Data entries:
= Beginning of Section =

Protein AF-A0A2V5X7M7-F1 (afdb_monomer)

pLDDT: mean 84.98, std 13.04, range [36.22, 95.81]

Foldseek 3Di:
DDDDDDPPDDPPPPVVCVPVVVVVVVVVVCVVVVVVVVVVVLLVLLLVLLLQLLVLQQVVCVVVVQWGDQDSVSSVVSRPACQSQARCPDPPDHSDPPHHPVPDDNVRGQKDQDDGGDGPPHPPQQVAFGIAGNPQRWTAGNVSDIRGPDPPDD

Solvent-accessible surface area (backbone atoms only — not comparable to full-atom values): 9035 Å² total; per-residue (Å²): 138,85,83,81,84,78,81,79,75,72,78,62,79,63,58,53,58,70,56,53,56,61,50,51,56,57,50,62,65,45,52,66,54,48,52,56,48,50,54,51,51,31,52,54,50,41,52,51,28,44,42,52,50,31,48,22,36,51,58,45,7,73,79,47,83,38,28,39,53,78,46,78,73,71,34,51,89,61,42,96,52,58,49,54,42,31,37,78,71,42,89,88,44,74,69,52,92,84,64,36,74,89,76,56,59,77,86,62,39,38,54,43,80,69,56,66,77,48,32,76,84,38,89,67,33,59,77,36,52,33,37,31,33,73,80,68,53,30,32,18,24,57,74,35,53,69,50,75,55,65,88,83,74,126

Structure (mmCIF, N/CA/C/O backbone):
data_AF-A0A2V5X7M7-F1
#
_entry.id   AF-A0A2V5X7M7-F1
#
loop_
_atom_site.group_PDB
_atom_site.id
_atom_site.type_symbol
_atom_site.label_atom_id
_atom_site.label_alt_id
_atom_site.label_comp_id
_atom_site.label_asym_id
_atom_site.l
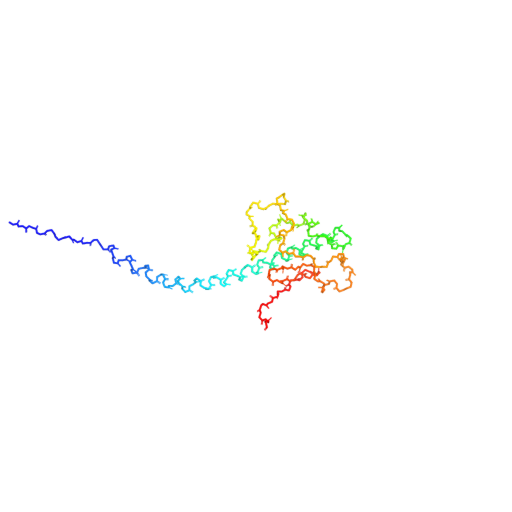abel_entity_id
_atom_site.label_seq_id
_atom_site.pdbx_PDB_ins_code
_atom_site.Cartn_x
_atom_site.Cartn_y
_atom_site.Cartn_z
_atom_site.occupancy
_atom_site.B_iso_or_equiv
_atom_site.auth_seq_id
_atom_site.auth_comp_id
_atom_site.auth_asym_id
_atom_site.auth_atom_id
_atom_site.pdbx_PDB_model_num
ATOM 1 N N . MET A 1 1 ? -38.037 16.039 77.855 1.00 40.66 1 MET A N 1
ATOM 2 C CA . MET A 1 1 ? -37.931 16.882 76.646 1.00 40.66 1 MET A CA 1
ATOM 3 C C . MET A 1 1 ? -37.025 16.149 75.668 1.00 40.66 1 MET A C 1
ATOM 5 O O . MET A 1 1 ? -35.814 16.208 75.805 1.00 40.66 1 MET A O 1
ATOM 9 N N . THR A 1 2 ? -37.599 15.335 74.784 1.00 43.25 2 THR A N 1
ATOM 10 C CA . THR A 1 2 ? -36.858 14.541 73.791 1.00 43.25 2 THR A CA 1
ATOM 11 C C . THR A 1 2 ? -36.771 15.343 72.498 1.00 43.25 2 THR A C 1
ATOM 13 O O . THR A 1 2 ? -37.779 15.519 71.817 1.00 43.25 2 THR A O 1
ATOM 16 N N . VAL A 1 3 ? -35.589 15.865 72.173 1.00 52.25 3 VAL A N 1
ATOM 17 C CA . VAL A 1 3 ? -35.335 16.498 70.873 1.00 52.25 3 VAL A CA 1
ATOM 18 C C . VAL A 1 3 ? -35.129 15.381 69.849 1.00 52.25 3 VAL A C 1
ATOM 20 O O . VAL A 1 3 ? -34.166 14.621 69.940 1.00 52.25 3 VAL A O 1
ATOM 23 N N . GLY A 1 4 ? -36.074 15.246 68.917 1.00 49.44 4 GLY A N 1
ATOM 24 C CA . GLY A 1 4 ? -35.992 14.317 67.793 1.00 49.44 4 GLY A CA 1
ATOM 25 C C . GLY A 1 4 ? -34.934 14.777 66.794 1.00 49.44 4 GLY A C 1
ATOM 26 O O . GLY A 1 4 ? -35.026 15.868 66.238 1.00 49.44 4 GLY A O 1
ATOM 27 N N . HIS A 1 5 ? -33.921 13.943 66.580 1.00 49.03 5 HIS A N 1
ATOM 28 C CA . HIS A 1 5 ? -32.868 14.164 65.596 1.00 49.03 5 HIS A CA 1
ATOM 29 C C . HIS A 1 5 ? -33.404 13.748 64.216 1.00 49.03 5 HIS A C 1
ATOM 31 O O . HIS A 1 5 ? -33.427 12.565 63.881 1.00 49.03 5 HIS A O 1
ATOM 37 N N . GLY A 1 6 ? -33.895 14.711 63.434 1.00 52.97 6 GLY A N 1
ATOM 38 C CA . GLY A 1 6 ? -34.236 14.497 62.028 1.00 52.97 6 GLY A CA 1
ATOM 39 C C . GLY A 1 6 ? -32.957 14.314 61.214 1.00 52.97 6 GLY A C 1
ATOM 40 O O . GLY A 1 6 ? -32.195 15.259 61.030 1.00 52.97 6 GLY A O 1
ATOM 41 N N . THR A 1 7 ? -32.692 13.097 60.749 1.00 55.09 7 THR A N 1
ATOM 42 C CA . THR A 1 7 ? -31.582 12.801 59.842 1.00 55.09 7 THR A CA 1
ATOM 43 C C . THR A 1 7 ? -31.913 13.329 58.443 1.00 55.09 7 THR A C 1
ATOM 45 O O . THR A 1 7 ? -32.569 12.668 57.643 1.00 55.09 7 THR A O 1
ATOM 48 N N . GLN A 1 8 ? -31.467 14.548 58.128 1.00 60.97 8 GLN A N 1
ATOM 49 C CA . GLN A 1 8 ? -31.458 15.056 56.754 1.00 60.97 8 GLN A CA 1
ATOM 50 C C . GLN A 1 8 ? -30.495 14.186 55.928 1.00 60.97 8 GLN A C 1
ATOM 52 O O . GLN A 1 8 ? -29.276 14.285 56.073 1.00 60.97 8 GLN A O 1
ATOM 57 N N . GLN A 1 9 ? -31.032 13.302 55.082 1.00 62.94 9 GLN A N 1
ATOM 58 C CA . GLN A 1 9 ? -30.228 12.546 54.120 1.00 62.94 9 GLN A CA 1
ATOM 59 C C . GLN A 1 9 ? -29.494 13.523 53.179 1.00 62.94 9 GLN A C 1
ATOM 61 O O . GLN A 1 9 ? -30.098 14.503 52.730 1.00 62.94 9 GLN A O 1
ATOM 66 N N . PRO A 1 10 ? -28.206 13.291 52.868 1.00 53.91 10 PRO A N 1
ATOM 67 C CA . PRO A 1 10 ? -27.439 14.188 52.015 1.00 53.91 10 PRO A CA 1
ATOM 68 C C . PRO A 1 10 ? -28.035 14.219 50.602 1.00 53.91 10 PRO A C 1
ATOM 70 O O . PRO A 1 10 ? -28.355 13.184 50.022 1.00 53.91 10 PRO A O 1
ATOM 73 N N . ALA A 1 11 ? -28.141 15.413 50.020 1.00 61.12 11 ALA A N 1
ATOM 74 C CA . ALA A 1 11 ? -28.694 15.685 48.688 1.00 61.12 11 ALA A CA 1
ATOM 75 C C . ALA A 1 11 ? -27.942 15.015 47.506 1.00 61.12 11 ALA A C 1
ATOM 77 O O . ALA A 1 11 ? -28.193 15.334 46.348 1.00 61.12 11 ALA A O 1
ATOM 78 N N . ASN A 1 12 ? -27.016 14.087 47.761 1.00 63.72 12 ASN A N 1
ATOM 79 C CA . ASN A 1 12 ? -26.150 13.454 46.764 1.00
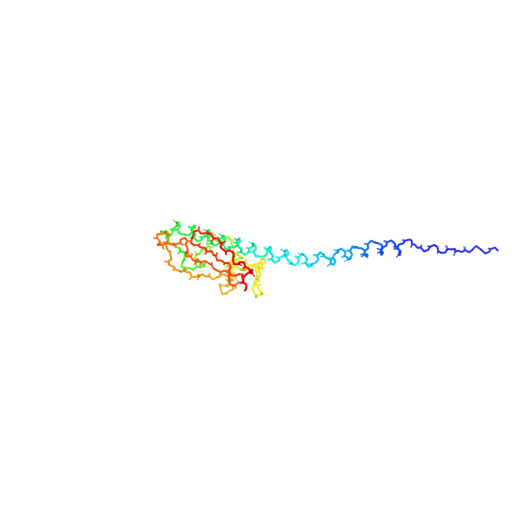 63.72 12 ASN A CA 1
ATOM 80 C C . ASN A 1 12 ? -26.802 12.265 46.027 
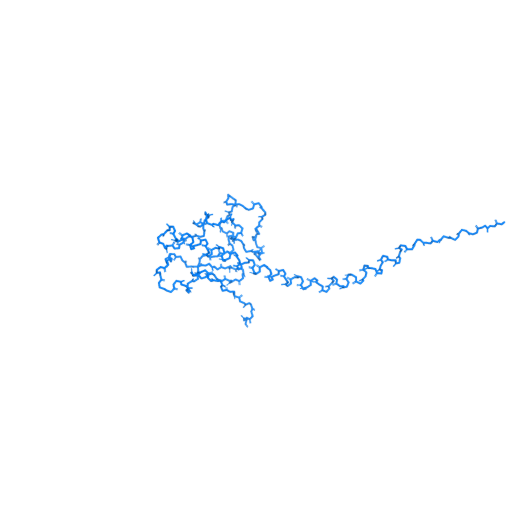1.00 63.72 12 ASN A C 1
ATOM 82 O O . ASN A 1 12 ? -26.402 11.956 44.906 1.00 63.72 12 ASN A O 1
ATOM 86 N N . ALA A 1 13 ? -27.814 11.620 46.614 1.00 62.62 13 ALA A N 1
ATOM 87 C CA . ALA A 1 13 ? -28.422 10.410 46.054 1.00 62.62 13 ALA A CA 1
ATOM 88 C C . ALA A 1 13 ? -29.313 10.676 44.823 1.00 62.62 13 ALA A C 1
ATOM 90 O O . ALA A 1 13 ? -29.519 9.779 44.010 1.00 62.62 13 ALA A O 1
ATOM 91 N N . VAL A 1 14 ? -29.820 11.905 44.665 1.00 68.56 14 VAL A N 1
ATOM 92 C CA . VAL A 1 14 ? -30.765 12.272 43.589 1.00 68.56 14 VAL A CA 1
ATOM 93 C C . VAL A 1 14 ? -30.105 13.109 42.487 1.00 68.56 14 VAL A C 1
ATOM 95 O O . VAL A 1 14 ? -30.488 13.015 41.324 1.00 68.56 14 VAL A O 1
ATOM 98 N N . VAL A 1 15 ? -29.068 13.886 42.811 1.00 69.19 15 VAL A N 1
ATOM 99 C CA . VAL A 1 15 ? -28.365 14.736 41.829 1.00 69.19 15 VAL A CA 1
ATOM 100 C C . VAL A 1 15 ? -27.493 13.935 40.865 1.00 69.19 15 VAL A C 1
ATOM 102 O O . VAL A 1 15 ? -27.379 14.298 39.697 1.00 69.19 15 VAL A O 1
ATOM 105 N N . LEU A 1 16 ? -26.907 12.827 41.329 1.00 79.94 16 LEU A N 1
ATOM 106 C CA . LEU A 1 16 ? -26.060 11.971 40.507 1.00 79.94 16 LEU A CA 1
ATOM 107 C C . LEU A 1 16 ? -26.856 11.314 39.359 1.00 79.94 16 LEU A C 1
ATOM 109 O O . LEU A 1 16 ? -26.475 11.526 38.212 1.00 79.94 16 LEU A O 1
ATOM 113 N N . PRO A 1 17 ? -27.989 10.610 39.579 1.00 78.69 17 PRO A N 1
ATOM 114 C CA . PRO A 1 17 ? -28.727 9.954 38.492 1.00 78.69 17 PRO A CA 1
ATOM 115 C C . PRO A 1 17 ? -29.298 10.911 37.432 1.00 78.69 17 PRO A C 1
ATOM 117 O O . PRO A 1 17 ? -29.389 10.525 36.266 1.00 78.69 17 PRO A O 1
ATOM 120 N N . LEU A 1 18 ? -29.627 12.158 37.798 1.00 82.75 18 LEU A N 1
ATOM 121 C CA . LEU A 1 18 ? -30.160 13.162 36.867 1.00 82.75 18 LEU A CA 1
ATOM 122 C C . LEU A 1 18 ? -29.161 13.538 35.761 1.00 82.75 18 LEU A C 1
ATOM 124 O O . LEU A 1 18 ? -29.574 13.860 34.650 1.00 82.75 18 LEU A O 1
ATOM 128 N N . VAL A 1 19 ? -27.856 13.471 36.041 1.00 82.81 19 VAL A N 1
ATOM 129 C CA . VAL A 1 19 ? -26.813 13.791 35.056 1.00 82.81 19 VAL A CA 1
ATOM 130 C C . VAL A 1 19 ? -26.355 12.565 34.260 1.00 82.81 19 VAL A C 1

= End of Section =
= Beginning of Section =

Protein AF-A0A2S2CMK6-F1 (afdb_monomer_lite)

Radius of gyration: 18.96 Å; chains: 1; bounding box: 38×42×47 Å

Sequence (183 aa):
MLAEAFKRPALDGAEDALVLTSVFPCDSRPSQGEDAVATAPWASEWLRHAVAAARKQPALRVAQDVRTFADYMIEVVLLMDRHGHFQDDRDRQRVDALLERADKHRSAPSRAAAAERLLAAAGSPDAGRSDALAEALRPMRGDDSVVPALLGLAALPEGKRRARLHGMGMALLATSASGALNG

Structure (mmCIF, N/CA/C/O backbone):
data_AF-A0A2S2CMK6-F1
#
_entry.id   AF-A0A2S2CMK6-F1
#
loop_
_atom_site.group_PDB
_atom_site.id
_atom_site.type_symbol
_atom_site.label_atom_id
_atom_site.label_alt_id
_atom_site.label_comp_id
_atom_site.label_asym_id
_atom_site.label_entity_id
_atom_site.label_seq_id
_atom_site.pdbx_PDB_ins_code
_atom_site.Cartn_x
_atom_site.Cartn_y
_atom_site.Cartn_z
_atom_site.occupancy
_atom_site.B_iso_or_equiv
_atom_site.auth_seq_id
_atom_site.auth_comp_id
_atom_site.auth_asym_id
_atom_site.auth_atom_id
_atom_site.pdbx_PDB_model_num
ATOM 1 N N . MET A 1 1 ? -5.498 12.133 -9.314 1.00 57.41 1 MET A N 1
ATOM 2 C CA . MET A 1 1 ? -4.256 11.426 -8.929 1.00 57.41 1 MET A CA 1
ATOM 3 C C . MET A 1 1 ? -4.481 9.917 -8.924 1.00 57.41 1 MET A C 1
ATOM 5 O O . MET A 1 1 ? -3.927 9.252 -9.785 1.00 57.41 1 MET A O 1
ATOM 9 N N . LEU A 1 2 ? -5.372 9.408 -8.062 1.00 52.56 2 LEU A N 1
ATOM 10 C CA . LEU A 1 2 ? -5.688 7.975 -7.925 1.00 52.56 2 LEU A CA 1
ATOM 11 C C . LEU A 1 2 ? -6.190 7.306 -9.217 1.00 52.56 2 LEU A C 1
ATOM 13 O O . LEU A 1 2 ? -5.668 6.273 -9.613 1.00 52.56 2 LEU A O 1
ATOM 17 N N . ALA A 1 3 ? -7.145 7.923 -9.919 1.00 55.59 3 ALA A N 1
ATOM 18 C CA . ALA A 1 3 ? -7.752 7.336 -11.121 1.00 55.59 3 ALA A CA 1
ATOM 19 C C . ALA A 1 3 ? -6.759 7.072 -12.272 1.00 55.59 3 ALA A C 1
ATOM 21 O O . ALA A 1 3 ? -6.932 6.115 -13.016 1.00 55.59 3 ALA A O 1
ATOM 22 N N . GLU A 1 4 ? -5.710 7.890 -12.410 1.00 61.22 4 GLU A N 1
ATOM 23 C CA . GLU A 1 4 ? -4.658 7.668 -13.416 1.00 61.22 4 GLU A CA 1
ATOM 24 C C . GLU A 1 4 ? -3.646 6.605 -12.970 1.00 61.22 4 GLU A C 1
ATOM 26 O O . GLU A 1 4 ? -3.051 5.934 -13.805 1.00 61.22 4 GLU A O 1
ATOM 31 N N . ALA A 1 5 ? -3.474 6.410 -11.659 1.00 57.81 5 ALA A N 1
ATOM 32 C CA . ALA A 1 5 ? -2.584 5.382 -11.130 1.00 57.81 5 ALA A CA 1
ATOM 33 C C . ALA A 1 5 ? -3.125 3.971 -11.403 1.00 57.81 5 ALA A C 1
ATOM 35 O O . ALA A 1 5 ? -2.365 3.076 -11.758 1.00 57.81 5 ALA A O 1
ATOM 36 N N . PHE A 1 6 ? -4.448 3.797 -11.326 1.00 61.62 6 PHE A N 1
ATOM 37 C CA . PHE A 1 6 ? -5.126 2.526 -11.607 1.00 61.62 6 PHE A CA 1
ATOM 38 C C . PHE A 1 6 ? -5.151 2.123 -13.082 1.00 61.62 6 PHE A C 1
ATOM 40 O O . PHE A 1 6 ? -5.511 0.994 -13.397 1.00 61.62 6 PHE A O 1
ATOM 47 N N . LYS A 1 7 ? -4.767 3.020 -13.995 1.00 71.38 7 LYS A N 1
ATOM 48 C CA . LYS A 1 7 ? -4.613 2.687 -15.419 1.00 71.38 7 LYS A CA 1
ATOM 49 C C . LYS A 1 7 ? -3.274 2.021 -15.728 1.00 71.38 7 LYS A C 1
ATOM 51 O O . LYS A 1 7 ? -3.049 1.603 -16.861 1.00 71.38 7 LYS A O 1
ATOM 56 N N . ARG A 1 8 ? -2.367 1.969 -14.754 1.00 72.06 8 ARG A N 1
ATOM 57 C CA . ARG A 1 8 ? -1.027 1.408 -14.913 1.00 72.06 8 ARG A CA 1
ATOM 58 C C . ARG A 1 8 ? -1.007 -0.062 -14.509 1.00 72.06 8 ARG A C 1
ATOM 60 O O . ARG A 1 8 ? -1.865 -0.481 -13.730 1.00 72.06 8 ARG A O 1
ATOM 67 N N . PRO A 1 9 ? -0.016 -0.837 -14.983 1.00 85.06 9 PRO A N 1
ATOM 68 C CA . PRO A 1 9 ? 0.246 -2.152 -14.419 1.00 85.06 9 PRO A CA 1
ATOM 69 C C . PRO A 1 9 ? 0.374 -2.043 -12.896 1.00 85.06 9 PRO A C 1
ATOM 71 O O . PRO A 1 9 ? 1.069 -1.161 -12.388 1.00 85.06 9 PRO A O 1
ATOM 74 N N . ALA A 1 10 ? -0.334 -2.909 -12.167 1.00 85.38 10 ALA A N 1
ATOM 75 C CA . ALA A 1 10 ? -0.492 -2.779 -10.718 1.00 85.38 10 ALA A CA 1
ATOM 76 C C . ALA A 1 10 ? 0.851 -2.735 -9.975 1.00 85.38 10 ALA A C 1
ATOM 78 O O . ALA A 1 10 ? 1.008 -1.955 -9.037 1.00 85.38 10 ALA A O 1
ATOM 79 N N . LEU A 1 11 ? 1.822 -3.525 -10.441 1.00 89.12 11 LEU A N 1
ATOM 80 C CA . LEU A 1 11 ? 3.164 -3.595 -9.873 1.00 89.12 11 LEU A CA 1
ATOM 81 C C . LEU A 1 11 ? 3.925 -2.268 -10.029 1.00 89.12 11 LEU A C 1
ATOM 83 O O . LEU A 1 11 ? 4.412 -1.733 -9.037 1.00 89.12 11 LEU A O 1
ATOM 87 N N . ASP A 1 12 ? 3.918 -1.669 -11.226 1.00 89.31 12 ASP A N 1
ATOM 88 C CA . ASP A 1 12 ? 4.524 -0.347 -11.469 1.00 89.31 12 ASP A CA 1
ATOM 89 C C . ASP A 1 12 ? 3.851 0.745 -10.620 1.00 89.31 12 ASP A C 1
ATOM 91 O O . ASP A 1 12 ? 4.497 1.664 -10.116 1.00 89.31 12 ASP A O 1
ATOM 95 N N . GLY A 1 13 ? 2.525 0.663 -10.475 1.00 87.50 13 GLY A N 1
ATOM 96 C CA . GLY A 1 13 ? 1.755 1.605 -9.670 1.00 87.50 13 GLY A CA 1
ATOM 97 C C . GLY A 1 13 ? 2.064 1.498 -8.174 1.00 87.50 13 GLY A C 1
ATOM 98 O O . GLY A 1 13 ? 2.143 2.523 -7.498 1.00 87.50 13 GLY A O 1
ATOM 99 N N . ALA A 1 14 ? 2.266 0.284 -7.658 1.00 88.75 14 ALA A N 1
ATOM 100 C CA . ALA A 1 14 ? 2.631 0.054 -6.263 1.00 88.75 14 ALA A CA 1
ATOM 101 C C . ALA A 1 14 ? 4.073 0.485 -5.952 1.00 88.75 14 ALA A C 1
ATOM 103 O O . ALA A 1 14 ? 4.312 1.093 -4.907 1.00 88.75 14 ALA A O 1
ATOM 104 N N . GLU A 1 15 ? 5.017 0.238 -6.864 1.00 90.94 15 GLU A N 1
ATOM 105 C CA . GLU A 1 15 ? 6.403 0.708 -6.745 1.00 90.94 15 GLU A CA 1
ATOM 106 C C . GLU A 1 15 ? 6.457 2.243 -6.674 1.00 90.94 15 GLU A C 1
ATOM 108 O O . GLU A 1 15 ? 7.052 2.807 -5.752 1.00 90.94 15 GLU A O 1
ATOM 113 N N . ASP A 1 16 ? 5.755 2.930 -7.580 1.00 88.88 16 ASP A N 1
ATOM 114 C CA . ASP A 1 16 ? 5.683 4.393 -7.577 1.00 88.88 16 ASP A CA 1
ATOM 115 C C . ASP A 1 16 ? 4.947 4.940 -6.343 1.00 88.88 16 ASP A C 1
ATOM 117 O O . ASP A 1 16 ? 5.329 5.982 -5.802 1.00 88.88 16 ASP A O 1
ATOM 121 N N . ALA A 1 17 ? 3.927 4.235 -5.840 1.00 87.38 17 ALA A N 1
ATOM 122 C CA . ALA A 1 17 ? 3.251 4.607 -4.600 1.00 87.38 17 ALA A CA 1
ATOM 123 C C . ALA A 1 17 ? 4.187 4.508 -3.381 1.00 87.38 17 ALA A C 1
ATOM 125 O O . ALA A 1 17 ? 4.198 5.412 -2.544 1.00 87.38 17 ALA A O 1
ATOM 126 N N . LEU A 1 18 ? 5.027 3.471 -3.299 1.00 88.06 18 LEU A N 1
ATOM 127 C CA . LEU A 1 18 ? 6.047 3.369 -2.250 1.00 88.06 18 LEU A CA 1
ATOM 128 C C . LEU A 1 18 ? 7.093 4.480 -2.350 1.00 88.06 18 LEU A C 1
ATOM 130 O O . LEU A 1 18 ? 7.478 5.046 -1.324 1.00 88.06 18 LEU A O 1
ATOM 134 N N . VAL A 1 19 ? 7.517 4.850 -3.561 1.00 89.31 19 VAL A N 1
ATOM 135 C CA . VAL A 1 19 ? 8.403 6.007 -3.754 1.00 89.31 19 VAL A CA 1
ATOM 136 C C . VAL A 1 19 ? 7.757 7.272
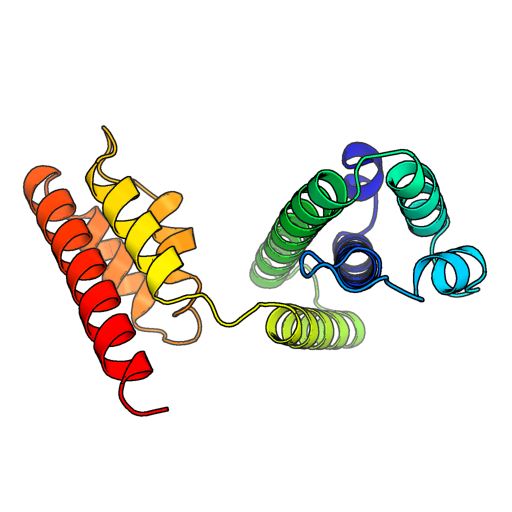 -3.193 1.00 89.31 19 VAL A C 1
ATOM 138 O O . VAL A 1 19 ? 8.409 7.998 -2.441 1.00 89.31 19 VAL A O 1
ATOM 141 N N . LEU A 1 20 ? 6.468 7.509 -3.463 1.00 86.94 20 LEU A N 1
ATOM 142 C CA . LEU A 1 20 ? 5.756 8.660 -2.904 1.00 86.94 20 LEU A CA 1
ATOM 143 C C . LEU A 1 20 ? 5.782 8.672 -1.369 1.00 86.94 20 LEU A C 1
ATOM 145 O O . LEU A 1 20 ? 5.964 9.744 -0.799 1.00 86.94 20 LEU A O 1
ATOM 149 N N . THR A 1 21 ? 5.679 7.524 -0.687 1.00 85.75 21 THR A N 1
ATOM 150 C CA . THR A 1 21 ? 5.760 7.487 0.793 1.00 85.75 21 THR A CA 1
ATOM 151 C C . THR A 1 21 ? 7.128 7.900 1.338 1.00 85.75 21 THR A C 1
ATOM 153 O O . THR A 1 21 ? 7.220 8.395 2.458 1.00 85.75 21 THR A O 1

= End of Section =

* [ACTION ITEM]
Of the records above, print only the lines from the one containing "1.00 63.72 12 ASN A C 1" through the one containing "ATOM 87 C CA", inclusive and unaltered, leaving out pictures.

* [FINISHED TASK]
1.00 63.72 12 ASN A C 1
ATOM 82 O O . ASN A 1 12 ? -26.402 11.956 44.906 1.00 63.72 12 ASN A O 1
ATOM 86 N N . ALA A 1 13 ? -27.814 11.620 46.614 1.00 62.62 13 ALA A N 1
ATOM 87 C CA . ALA A 1 13 ? -28.422 10.410 46.054 1.00 62.62 13 ALA A CA 1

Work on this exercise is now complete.